→ Task objective
Every line containing the string "binding" should be returned from the records.
== Segment start ==
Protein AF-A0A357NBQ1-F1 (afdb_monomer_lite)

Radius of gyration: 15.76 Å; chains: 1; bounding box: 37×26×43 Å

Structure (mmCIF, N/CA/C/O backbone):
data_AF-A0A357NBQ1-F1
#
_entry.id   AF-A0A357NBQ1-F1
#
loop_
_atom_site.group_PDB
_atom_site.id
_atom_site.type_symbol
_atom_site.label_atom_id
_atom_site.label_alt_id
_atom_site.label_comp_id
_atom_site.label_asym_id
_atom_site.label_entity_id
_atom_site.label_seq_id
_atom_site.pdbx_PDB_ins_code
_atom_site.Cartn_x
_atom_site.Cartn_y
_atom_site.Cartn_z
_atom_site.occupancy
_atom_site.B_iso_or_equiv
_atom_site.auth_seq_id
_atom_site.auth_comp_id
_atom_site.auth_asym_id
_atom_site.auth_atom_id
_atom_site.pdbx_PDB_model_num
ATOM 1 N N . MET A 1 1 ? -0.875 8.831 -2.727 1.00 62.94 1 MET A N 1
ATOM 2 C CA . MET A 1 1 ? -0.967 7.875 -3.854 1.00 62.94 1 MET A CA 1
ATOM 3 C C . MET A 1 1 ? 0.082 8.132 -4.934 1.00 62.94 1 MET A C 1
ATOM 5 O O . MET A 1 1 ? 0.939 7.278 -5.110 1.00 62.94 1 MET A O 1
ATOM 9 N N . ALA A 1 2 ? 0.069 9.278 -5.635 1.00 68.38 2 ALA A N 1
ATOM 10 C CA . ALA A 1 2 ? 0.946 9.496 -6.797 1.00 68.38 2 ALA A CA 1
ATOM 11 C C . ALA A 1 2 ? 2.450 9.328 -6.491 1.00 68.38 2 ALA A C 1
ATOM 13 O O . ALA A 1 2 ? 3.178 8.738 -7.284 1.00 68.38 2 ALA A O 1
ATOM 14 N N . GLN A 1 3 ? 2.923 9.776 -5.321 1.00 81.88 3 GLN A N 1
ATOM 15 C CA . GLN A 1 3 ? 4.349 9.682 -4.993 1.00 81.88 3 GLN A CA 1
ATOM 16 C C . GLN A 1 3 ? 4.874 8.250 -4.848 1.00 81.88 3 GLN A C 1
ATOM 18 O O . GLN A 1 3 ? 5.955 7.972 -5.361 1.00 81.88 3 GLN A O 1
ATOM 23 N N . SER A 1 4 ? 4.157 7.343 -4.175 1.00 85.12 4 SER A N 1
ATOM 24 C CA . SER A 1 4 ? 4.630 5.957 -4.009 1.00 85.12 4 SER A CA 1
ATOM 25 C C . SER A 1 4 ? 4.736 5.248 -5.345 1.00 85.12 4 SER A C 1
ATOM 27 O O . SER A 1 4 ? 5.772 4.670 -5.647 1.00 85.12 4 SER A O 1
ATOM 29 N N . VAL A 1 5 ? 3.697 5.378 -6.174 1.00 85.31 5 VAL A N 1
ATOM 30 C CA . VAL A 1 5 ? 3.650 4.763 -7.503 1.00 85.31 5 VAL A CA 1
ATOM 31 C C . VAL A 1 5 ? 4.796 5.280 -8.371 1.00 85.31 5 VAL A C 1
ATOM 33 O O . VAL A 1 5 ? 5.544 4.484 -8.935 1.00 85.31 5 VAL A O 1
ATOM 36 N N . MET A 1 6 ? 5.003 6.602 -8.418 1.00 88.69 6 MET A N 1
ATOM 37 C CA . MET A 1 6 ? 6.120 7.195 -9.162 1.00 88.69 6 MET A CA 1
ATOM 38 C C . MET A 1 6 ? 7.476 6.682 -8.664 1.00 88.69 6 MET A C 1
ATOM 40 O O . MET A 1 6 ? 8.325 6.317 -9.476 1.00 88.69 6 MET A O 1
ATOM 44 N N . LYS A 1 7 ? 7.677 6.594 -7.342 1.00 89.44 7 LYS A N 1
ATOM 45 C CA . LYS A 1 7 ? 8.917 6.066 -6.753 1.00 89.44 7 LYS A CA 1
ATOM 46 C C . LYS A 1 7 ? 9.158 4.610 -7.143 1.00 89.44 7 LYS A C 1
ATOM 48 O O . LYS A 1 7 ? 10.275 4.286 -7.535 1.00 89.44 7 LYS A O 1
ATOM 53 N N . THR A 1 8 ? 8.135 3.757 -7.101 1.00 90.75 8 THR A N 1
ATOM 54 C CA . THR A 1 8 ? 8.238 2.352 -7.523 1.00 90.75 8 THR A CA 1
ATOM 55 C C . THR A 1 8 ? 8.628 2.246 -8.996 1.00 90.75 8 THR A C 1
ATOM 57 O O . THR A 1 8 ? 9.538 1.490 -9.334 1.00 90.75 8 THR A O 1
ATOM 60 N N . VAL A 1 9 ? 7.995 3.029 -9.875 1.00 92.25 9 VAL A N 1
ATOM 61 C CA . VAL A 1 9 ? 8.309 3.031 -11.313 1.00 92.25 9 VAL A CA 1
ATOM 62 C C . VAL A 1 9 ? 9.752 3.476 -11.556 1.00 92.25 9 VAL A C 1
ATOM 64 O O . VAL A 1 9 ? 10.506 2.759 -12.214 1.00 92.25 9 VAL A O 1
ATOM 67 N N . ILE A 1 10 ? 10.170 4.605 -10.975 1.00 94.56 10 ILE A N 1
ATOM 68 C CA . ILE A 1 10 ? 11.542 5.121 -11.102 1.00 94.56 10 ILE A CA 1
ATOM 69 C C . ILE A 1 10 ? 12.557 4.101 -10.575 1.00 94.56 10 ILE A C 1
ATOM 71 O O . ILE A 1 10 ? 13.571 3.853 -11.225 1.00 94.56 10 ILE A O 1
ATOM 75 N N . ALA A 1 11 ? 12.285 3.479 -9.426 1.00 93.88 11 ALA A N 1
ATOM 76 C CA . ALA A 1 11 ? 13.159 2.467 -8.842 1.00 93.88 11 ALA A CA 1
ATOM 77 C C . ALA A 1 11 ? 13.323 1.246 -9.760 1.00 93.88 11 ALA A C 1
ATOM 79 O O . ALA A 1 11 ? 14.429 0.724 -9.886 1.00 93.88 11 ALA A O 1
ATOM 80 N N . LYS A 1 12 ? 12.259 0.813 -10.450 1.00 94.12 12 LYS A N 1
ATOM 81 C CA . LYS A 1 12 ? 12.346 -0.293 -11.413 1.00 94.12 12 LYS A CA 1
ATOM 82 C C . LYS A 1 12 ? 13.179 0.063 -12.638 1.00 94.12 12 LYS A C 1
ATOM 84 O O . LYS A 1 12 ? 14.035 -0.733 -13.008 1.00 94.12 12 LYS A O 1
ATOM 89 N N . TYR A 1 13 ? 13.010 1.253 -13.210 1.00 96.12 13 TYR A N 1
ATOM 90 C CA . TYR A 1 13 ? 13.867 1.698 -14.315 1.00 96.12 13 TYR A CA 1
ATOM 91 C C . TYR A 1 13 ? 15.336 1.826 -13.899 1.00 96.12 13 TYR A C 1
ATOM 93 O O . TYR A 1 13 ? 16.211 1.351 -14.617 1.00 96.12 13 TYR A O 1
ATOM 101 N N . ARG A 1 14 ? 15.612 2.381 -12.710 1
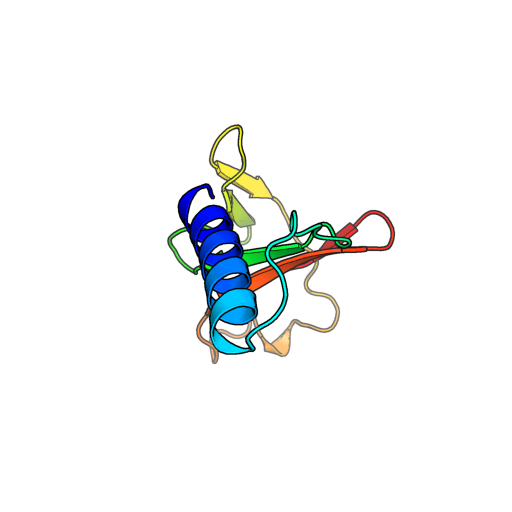.00 96.06 14 ARG A N 1
ATOM 102 C CA . ARG A 1 14 ? 16.974 2.424 -12.152 1.00 96.06 14 ARG A CA 1
ATOM 103 C C . ARG A 1 14 ? 17.561 1.026 -11.984 1.00 96.06 14 ARG A C 1
ATOM 105 O O . ARG A 1 14 ? 18.701 0.805 -12.359 1.00 96.06 14 ARG A O 1
ATOM 112 N N . SER A 1 15 ? 16.777 0.074 -11.481 1.00 95.81 15 SER A N 1
ATOM 113 C CA . SER A 1 15 ? 17.214 -1.316 -11.336 1.00 95.81 15 SER A CA 1
ATOM 114 C C . SER A 1 15 ? 17.553 -1.956 -12.685 1.00 95.81 15 SER A C 1
ATOM 116 O O . SER A 1 15 ? 18.601 -2.580 -12.783 1.00 95.81 15 SER A O 1
ATOM 118 N N . VAL A 1 16 ? 16.731 -1.777 -13.724 1.00 96.38 16 VAL A N 1
ATOM 119 C CA . VAL A 1 16 ? 17.023 -2.273 -15.085 1.00 96.38 16 VAL A CA 1
ATOM 120 C C . VAL A 1 16 ? 18.341 -1.690 -15.603 1.00 96.38 16 VAL A C 1
ATOM 122 O O . VAL A 1 16 ? 19.185 -2.441 -16.081 1.00 96.38 16 VAL A O 1
ATOM 125 N N . GLN A 1 17 ? 18.545 -0.380 -15.430 1.00 95.56 17 GLN A N 1
ATOM 126 C CA . GLN A 1 17 ? 19.776 0.304 -15.828 1.00 95.56 17 GLN A CA 1
ATOM 127 C C . GLN A 1 17 ? 21.007 -0.216 -15.069 1.00 95.56 17 GLN A C 1
ATOM 129 O O . GLN A 1 17 ? 22.027 -0.494 -15.687 1.00 95.56 17 GLN A O 1
ATOM 134 N N . SER A 1 18 ? 20.919 -0.378 -13.744 1.00 97.06 18 SER A N 1
ATOM 135 C CA . SER A 1 18 ? 22.027 -0.874 -12.915 1.00 97.06 18 SER A CA 1
ATOM 136 C C . SER A 1 18 ? 22.394 -2.336 -13.177 1.00 97.06 18 SER A C 1
ATOM 138 O O . SER A 1 18 ? 23.493 -2.738 -12.824 1.00 97.06 18 SER A O 1
ATOM 140 N N . ASN A 1 19 ? 21.489 -3.124 -13.763 1.00 96.94 19 ASN A N 1
ATOM 141 C CA . ASN A 1 19 ? 21.740 -4.516 -14.152 1.00 96.94 19 ASN A CA 1
ATOM 142 C C . ASN A 1 19 ? 22.086 -4.651 -15.649 1.00 96.94 19 ASN A C 1
ATOM 144 O O . ASN A 1 19 ? 22.038 -5.756 -16.180 1.00 96.94 19 ASN A O 1
ATOM 148 N N . GLU A 1 20 ? 22.375 -3.540 -16.341 1.00 96.50 20 GLU A N 1
ATOM 149 C CA . GLU A 1 20 ? 22.802 -3.514 -17.752 1.00 96.50 20 GLU A CA 1
ATOM 150 C C . GLU A 1 20 ? 21.810 -4.177 -18.727 1.00 96.50 20 GLU A C 1
ATOM 152 O O . GLU A 1 20 ? 22.159 -4.609 -19.826 1.00 96.50 20 GLU A O 1
ATOM 157 N N . HIS A 1 21 ? 20.531 -4.241 -18.350 1.00 95.19 21 HIS A N 1
ATOM 158 C CA . HIS A 1 21 ? 19.491 -4.748 -19.232 1.00 95.19 21 HIS A CA 1
ATOM 159 C C . HIS A 1 21 ? 19.167 -3.730 -20.342 1.00 95.19 21 HIS A C 1
ATOM 161 O O . HIS A 1 21 ? 19.159 -2.521 -20.087 1.00 95.19 21 HIS A O 1
ATOM 167 N N . PRO A 1 22 ? 18.815 -4.189 -21.561 1.00 94.88 22 PRO A N 1
ATOM 168 C CA . PRO A 1 22 ? 18.382 -3.304 -22.636 1.00 94.88 22 PRO A CA 1
ATOM 169 C C . PRO A 1 22 ? 17.191 -2.439 -22.218 1.00 94.88 22 PRO A C 1
ATOM 171 O O . PRO A 1 22 ? 16.257 -2.908 -21.555 1.00 94.88 22 PRO A O 1
ATOM 174 N N . TRP A 1 23 ? 17.194 -1.180 -22.659 1.00 93.75 23 TRP A N 1
ATOM 175 C CA . TRP A 1 23 ? 16.068 -0.286 -22.427 1.00 93.75 23 TRP A CA 1
ATOM 176 C C . TRP A 1 23 ? 14.787 -0.875 -23.021 1.00 93.75 23 TRP A C 1
ATOM 178 O O . TRP A 1 23 ? 14.707 -1.182 -24.210 1.00 93.75 23 TRP A O 1
ATOM 188 N N . SER A 1 24 ? 13.766 -1.018 -22.183 1.00 94.25 24 SER A N 1
ATOM 189 C CA . SER A 1 24 ? 12.469 -1.550 -22.581 1.00 94.25 24 SER A CA 1
ATOM 190 C C . SER A 1 24 ? 11.359 -0.959 -21.719 1.00 94.25 24 SER A C 1
ATOM 192 O O . SER A 1 24 ? 11.582 -0.483 -20.602 1.00 94.25 24 SER A O 1
ATOM 194 N N . LYS A 1 25 ? 10.133 -0.971 -22.248 1.00 94.75 25 LYS A N 1
ATOM 195 C CA . LYS A 1 25 ? 8.953 -0.548 -21.494 1.00 94.75 25 LYS A CA 1
ATOM 196 C C . LYS A 1 25 ? 8.671 -1.568 -20.392 1.00 94.75 25 LYS A C 1
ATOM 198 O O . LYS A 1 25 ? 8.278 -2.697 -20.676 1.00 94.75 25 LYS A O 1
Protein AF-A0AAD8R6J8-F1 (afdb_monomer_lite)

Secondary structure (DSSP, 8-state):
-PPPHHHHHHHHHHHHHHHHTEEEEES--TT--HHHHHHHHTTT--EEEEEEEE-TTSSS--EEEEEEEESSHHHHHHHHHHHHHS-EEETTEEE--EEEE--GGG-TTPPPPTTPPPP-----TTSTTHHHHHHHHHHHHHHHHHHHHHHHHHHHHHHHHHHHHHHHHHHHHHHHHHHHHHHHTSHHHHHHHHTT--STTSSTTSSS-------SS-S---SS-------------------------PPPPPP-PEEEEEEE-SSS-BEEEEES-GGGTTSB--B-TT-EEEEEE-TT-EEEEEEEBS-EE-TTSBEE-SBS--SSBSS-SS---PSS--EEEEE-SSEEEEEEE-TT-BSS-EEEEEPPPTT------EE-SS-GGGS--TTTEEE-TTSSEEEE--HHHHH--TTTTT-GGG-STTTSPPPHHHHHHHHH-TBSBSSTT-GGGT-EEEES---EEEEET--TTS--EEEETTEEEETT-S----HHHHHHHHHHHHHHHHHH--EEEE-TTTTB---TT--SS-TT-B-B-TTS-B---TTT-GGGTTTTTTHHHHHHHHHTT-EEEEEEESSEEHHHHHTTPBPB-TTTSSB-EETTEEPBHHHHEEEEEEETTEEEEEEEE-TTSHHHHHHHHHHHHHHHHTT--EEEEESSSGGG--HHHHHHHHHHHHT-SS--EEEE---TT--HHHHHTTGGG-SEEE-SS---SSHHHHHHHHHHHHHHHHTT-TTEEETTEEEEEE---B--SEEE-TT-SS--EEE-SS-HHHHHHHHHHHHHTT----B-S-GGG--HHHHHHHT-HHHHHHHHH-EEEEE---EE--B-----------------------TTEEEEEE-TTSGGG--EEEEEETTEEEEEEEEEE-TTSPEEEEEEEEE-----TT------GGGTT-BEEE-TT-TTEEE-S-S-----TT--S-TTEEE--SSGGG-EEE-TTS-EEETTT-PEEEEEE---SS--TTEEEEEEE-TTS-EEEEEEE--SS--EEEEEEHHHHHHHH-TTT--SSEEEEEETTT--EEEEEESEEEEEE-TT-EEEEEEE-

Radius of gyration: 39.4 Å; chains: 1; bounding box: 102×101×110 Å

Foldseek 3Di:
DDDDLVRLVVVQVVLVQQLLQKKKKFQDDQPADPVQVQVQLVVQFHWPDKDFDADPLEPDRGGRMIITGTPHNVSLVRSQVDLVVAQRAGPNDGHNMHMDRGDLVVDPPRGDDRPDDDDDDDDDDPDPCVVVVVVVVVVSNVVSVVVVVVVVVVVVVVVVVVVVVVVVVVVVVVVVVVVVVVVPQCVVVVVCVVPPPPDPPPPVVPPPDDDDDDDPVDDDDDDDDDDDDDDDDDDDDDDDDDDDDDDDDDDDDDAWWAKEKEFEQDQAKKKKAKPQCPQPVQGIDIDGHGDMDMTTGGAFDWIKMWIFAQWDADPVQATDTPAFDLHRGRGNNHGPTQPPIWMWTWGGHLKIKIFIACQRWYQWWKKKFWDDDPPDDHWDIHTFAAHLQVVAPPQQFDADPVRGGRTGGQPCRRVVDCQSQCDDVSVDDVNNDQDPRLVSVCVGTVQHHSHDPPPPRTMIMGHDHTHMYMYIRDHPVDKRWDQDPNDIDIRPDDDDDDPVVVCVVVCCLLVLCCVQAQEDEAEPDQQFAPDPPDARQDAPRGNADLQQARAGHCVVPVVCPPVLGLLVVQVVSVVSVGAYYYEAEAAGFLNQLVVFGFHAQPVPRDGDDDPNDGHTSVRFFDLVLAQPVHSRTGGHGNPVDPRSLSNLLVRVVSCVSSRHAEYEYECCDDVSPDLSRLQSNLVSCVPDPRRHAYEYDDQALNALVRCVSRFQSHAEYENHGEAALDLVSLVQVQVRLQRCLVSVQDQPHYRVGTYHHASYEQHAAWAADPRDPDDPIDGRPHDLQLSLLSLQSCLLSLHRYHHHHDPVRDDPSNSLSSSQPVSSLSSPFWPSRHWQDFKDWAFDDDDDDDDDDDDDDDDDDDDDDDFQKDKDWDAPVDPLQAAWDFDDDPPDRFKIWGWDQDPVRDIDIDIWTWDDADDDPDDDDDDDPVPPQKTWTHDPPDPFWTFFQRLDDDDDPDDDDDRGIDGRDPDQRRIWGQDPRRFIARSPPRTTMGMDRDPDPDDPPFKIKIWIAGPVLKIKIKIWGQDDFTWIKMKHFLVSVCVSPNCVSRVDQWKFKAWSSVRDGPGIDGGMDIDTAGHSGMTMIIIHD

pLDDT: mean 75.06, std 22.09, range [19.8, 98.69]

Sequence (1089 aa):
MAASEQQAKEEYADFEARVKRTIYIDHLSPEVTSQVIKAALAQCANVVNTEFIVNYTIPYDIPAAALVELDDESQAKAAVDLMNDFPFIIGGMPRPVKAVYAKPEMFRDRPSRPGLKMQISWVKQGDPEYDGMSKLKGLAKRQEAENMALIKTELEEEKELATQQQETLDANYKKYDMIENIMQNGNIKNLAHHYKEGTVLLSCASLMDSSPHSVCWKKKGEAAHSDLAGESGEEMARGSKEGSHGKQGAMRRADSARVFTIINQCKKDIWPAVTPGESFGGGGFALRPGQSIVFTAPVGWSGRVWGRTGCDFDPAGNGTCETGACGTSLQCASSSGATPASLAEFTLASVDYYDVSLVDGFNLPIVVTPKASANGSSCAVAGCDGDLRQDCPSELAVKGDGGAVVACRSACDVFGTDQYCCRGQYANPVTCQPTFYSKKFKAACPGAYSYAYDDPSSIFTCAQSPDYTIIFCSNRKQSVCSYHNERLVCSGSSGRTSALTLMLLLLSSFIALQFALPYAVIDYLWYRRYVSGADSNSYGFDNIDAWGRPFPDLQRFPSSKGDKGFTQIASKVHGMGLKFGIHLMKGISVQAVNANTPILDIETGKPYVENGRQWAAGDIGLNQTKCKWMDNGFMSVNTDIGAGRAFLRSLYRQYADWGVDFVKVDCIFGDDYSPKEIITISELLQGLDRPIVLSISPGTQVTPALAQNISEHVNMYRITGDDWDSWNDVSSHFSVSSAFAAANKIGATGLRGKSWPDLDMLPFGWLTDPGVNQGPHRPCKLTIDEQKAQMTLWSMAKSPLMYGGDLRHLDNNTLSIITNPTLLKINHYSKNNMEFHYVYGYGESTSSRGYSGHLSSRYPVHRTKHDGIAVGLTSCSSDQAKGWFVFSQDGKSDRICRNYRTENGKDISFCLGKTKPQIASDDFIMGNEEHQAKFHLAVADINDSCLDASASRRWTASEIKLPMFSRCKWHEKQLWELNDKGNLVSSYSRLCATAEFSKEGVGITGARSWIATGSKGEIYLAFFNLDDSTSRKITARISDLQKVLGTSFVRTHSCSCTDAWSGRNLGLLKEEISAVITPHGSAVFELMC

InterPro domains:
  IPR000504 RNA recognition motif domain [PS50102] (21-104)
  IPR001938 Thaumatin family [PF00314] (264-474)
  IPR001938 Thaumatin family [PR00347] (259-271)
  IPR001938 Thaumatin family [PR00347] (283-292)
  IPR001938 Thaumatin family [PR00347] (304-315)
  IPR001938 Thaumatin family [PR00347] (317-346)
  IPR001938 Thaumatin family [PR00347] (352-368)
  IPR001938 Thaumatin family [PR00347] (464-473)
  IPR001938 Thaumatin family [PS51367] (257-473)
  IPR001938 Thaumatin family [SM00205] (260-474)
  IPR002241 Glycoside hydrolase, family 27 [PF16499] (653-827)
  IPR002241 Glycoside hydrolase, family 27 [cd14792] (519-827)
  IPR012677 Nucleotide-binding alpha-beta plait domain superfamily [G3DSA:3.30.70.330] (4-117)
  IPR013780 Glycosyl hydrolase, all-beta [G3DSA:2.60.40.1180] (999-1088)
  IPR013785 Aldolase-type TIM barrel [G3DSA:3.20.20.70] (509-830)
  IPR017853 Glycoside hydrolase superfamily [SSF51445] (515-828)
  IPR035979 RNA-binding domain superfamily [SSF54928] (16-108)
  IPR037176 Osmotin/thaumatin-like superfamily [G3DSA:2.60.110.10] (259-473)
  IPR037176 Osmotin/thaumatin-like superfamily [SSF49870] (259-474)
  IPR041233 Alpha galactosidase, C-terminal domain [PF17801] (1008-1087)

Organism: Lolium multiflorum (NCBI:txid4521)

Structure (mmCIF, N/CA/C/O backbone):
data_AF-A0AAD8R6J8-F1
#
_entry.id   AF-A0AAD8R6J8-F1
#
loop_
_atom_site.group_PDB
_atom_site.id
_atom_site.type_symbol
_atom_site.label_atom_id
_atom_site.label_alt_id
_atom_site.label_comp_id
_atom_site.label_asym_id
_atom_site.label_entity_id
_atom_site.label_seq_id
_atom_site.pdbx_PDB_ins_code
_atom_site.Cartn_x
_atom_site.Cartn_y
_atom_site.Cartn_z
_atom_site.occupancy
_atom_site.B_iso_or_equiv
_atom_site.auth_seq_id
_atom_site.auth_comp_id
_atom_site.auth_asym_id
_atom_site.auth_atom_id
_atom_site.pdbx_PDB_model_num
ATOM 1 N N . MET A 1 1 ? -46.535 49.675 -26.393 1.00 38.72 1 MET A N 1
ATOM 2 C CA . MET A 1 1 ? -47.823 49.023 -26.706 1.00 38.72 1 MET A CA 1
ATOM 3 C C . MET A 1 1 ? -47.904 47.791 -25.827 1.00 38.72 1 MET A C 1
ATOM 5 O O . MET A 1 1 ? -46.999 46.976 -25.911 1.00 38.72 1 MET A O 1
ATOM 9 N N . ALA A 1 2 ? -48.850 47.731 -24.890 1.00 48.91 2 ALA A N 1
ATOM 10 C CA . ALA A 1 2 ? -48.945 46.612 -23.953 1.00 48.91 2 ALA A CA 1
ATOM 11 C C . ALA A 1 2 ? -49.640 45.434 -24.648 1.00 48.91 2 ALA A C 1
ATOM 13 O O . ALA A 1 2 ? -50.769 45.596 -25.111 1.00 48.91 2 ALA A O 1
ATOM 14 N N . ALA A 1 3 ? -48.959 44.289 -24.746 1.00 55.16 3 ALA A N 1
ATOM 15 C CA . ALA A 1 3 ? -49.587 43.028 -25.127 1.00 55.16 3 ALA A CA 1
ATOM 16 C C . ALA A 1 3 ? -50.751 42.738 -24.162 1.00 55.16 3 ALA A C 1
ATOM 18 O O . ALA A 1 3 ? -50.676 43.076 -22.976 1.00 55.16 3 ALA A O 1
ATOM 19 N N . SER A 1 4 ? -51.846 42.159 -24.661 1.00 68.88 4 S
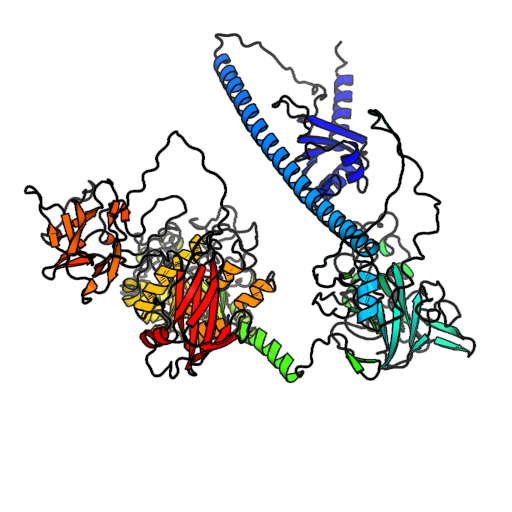ER A N 1
ATOM 20 C CA . SER A 1 4 ? -52.957 41.765 -23.785 1.00 68.88 4 SER A CA 1
ATOM 21 C C . SER A 1 4 ? -52.462 40.763 -22.728 1.00 68.88 4 SER A C 1
ATOM 23 O O . SER A 1 4 ? -51.537 39.998 -22.988 1.00 68.88 4 SER A O 1
ATOM 25 N N . GLU A 1 5 ? -53.051 40.740 -21.527 1.00 68.94 5 GLU A N 1
ATOM 26 C CA . GLU A 1 5 ? -52.611 39.825 -20.452 1.00 68.94 5 GLU A CA 1
ATOM 27 C C . GLU A 1 5 ? -52.655 38.344 -20.883 1.00 68.94 5 GLU A C 1
ATOM 29 O O . GLU A 1 5 ? -51.871 37.526 -20.407 1.00 68.94 5 GLU A O 1
ATOM 34 N N . GLN A 1 6 ? -53.548 38.016 -21.820 1.00 71.25 6 GLN A N 1
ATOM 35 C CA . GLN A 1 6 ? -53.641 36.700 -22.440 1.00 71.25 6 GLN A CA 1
== Segment end ==
→ Answer section
  IPR012677 Nucleotide-binding alpha-beta plait domain superfamily [G3DSA:3.30.70.330] (4-117)
  IPR035979 RNA-binding domain superfamily [SSF54928] (16-108)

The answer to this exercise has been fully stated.